[TASK INPUTS — start]
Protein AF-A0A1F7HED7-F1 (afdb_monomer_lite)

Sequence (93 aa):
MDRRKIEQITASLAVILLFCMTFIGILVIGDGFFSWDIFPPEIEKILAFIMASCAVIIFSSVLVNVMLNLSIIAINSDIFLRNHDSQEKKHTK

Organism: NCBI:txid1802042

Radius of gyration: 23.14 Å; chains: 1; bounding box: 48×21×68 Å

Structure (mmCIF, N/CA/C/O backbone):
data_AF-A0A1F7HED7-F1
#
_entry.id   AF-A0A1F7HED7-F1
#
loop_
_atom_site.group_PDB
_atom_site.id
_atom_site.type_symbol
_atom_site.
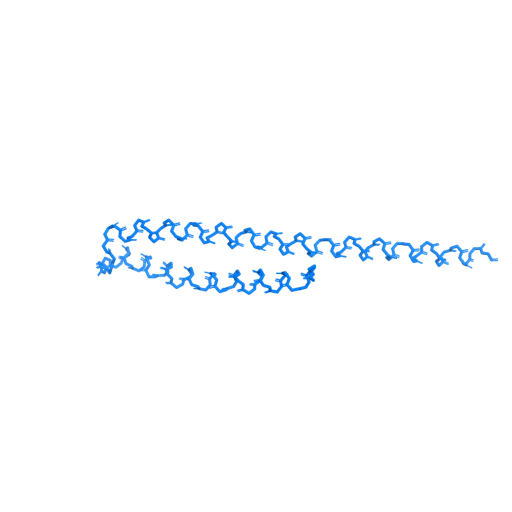label_atom_id
_atom_site.label_alt_id
_atom_site.label_comp_id
_atom_site.label_asym_id
_atom_site.label_entity_id
_atom_site.label_seq_id
_atom_site.pdbx_PDB_ins_code
_atom_site.Cartn_x
_atom_site.Cartn_y
_atom_site.Cartn_z
_atom_site.occupancy
_atom_site.B_iso_or_equiv
_atom_site.auth_seq_id
_atom_site.auth_comp_id
_atom_site.auth_asym_id
_atom_site.auth_atom_id
_atom_site.pdbx_PDB_model_num
ATOM 1 N N . MET A 1 1 ? 16.881 10.692 -7.875 1.00 60.41 1 MET A N 1
ATOM 2 C CA . MET A 1 1 ? 16.366 9.728 -6.881 1.00 60.41 1 MET A CA 1
ATOM 3 C C . MET A 1 1 ? 16.400 8.345 -7.507 1.00 60.41 1 MET A C 1
ATOM 5 O O . MET A 1 1 ? 16.044 8.222 -8.670 1.00 60.41 1 MET A O 1
ATOM 9 N N . ASP A 1 2 ? 16.913 7.350 -6.792 1.00 79.81 2 ASP A N 1
ATOM 10 C CA . ASP A 1 2 ? 17.165 6.012 -7.334 1.00 79.81 2 ASP A CA 1
ATOM 11 C C . ASP A 1 2 ? 15.857 5.202 -7.388 1.00 79.81 2 ASP A C 1
ATOM 13 O O . ASP A 1 2 ? 15.199 5.038 -6.359 1.00 79.81 2 ASP A O 1
ATOM 17 N N . ARG A 1 3 ? 15.445 4.731 -8.576 1.00 75.00 3 ARG A N 1
ATOM 18 C CA . ARG A 1 3 ? 14.140 4.062 -8.778 1.00 75.00 3 ARG A CA 1
ATOM 19 C C . ARG A 1 3 ? 13.997 2.807 -7.918 1.00 75.00 3 ARG A C 1
ATOM 21 O O . ARG A 1 3 ? 12.933 2.589 -7.351 1.00 75.00 3 ARG A O 1
ATOM 28 N N . ARG A 1 4 ? 15.092 2.057 -7.741 1.00 81.44 4 ARG A N 1
ATOM 29 C CA . ARG A 1 4 ? 15.146 0.885 -6.851 1.00 81.44 4 ARG A CA 1
ATOM 30 C C . ARG A 1 4 ? 14.813 1.234 -5.404 1.00 81.44 4 ARG A C 1
ATOM 32 O O . ARG A 1 4 ? 14.134 0.471 -4.731 1.00 81.44 4 ARG A O 1
ATOM 39 N N . LYS A 1 5 ? 15.269 2.396 -4.927 1.00 85.62 5 LYS A N 1
ATOM 40 C CA . LYS A 1 5 ? 14.964 2.852 -3.564 1.00 85.62 5 LYS A CA 1
ATOM 41 C C . LYS A 1 5 ? 13.493 3.219 -3.421 1.00 85.62 5 LYS A C 1
ATOM 43 O O . LYS A 1 5 ? 12.910 2.921 -2.389 1.00 85.62 5 LYS A O 1
ATOM 48 N N . ILE A 1 6 ? 12.897 3.832 -4.447 1.00 85.50 6 ILE A N 1
ATOM 49 C CA . ILE A 1 6 ? 11.463 4.149 -4.452 1.00 85.50 6 ILE A CA 1
ATOM 50 C C . ILE A 1 6 ? 10.657 2.858 -4.364 1.00 85.50 6 ILE A C 1
ATOM 52 O O . ILE A 1 6 ? 9.871 2.733 -3.438 1.00 85.50 6 ILE A O 1
ATOM 56 N N . GLU A 1 7 ? 10.925 1.897 -5.250 1.00 85.94 7 GLU A N 1
ATOM 57 C CA . GLU A 1 7 ? 10.245 0.597 -5.283 1.00 85.94 7 GLU A CA 1
ATOM 58 C C . GLU A 1 7 ? 10.360 -0.153 -3.949 1.00 85.94 7 GLU A C 1
ATOM 60 O O . GLU A 1 7 ? 9.374 -0.668 -3.427 1.00 85.94 7 GLU A O 1
ATOM 65 N N . GLN A 1 8 ? 11.553 -0.167 -3.348 1.00 89.75 8 GLN A N 1
ATOM 66 C CA . GLN A 1 8 ? 11.772 -0.820 -2.060 1.00 89.75 8 GLN A CA 1
ATOM 67 C C . GLN A 1 8 ? 11.003 -0.131 -0.923 1.00 89.75 8 GLN A C 1
ATOM 69 O O . GLN A 1 8 ? 10.446 -0.812 -0.061 1.00 89.75 8 GLN A O 1
ATOM 74 N N . ILE A 1 9 ? 10.946 1.205 -0.916 1.00 89.38 9 ILE A N 1
ATOM 75 C CA . ILE A 1 9 ? 10.200 1.971 0.089 1.00 89.38 9 ILE A CA 1
ATOM 76 C C . ILE A 1 9 ? 8.695 1.760 -0.088 1.00 89.38 9 ILE A C 1
ATOM 78 O O . ILE A 1 9 ? 8.020 1.458 0.892 1.00 89.38 9 ILE A O 1
ATOM 82 N N . THR A 1 10 ? 8.163 1.871 -1.309 1.00 88.12 10 THR A N 1
ATOM 83 C CA . THR A 1 10 ? 6.730 1.679 -1.584 1.00 88.12 10 THR A CA 1
ATOM 84 C C . THR A 1 10 ? 6.291 0.244 -1.325 1.00 88.12 10 THR A C 1
ATOM 86 O O . THR A 1 10 ? 5.233 0.038 -0.737 1.00 88.12 10 THR A O 1
ATOM 89 N N . ALA A 1 11 ? 7.105 -0.752 -1.687 1.00 88.94 11 ALA A N 1
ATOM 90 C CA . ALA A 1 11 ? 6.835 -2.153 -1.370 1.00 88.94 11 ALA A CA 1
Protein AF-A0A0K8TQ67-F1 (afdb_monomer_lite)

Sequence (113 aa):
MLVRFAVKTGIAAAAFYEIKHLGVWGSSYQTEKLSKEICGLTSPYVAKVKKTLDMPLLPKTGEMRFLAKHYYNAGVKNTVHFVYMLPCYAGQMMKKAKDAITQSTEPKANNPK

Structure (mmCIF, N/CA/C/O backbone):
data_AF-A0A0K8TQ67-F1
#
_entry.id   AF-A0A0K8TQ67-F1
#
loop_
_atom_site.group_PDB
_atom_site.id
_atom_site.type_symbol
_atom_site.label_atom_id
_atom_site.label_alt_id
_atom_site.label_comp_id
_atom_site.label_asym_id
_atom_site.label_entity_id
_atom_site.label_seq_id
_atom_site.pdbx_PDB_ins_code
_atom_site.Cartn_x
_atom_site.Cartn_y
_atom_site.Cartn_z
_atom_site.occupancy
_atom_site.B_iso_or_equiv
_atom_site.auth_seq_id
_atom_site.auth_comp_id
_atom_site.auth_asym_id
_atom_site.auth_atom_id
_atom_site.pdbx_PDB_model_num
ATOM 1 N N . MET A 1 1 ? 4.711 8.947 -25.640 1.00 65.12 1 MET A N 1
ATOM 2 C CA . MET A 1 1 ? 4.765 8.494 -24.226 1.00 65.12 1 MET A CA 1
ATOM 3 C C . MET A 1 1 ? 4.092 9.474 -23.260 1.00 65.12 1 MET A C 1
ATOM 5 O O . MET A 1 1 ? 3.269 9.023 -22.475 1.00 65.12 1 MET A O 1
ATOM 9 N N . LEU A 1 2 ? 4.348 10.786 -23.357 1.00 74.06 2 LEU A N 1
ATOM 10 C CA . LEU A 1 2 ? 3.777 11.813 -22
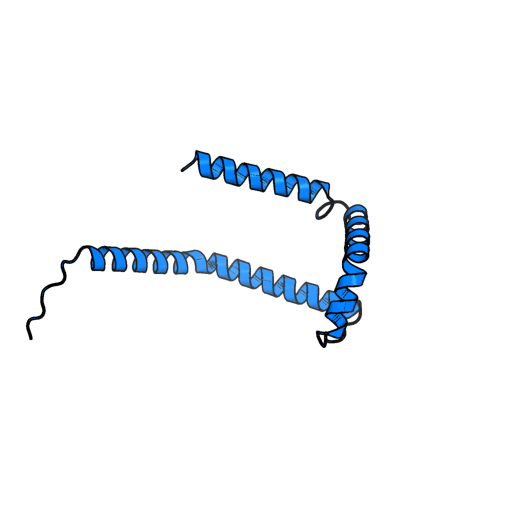.464 1.00 74.06 2 LEU A CA 1
ATOM 11 C C . LEU A 1 2 ? 2.239 11.890 -22.459 1.00 74.06 2 LEU A C 1
ATOM 13 O O . LEU A 1 2 ? 1.644 11.958 -21.393 1.00 74.06 2 LEU A O 1
ATOM 17 N N . VAL A 1 3 ? 1.583 11.781 -23.619 1.00 83.25 3 VAL A N 1
ATOM 18 C CA . VAL A 1 3 ? 0.106 11.818 -23.704 1.00 83.25 3 VAL A CA 1
ATOM 19 C C . VAL A 1 3 ? -0.537 10.644 -22.958 1.00 83.25 3 VAL A C 1
ATOM 21 O O . VAL A 1 3 ? -1.484 10.825 -22.204 1.00 83.25 3 VAL A O 1
ATOM 24 N N . ARG A 1 4 ? 0.016 9.430 -23.090 1.00 79.12 4 ARG A N 1
ATOM 25 C CA . ARG A 1 4 ? -0.483 8.249 -22.359 1.00 79.12 4 ARG A CA 1
ATOM 26 C C . ARG A 1 4 ? -0.263 8.383 -20.854 1.00 79.12 4 ARG A C 1
ATOM 28 O O . ARG A 1 4 ? -1.087 7.901 -20.086 1.00 79.12 4 ARG A O 1
ATOM 35 N N . PHE A 1 5 ? 0.833 9.021 -20.444 1.00 85.81 5 PHE A N 1
ATOM 36 C CA . PHE A 1 5 ? 1.092 9.325 -19.042 1.00 85.81 5 PHE A CA 1
ATOM 37 C C . PHE A 1 5 ? 0.074 10.338 -18.508 1.00 85.81 5 PHE A C 1
ATOM 39 O O . PHE A 1 5 ? -0.581 10.031 -17.524 1.00 85.81 5 PHE A O 1
ATOM 46 N N . ALA A 1 6 ? -0.153 11.451 -19.215 1.00 85.25 6 ALA A N 1
ATOM 47 C CA . ALA A 1 6 ? -1.128 12.480 -18.848 1.00 85.25 6 ALA A CA 1
ATOM 48 C C . ALA A 1 6 ? -2.564 11.938 -18.745 1.00 85.25 6 ALA A C 1
ATOM 50 O O . ALA A 1 6 ? -3.293 12.265 -17.814 1.00 85.25 6 ALA A O 1
ATOM 51 N N . VAL A 1 7 ? -2.964 11.061 -19.670 1.00 88.06 7 VAL A N 1
ATOM 52 C CA . VAL A 1 7 ? -4.278 10.403 -19.614 1.00 88.06 7 VAL A CA 1
ATOM 53 C C . VAL A 1 7 ? -4.374 9.491 -18.389 1.00 88.06 7 VAL A C 1
ATOM 55 O O . VAL A 1 7 ? -5.354 9.549 -17.652 1.00 88.06 7 VAL A O 1
ATOM 58 N N . LYS A 1 8 ? -3.348 8.675 -18.120 1.00 87.94 8 LYS A N 1
ATOM 59 C CA . LYS A 1 8 ? -3.339 7.785 -16.949 1.00 87.94 8 LYS A CA 1
ATOM 60 C C . LYS A 1 8 ? -3.314 8.554 -15.628 1.00 87.94 8 LYS A C 1
ATOM 62 O O . LYS A 1 8 ? -4.016 8.163 -14.699 1.00 87.94 8 LYS A O 1
ATOM 67 N N . THR A 1 9 ? -2.542 9.634 -15.538 1.00 84.81 9 THR A N 1
ATOM 68 C CA . THR A 1 9 ? -2.508 10.485 -14.344 1.00 84.81 9 THR A CA 1
ATOM 69 C C . THR A 1 9 ? -3.809 11.254 -14.171 1.00 84.81 9 THR A C 1
ATOM 71 O O . THR A 1 9 ? -4.268 11.374 -13.043 1.00 84.81 9 THR A O 1
ATOM 74 N N . GLY A 1 10 ? -4.446 11.700 -15.257 1.00 86.00 10 GLY A N 1
ATOM 75 C CA . GLY A 1 10 ? -5.773 12.318 -15.221 1.00 86.00 10 GLY A CA 1
ATOM 76 C C . GLY A 1 10 ? -6.843 11.371 -14.678 1.00 86.00 10 GLY A C 1
ATOM 77 O O . GLY A 1 10 ? -7.584 11.741 -13.772 1.00 86.00 10 GLY A O 1
ATOM 78 N N . ILE A 1 11 ? -6.869 10.120 -15.152 1.00 88.44 11 ILE A N 1
ATOM 79 C CA . ILE A 1 11 ? -7.787 9.087 -14.638 1.00 88.44 11 ILE A CA 1
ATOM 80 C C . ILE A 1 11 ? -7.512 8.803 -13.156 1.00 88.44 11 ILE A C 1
[TASK INPUTS — finish]
INSTRUCTIONS TO FOLLOW: Above this task is a listing. Restate, word for word and with nothing added, the lines from the one with "ATOM 19 C C . ARG" through the one with "ATOM 29 C CA".

WRITTEN SOLUTION:
ATOM 19 C C . ARG A 1 3 ? 13.997 2.807 -7.918 1.00 75.00 3 ARG A C 1
ATOM 21 O O . ARG A 1 3 ? 12.933 2.589 -7.351 1.00 75.00 3 ARG A O 1
ATOM 28 N N . ARG A 1 4 ? 15.092 2.057 -7.741 1.00 81.44 4 ARG A N 1
ATOM 29 C CA . ARG A 1 4 ? 15.146 0.885 -6.851 1.00 81.44 4 ARG A CA 1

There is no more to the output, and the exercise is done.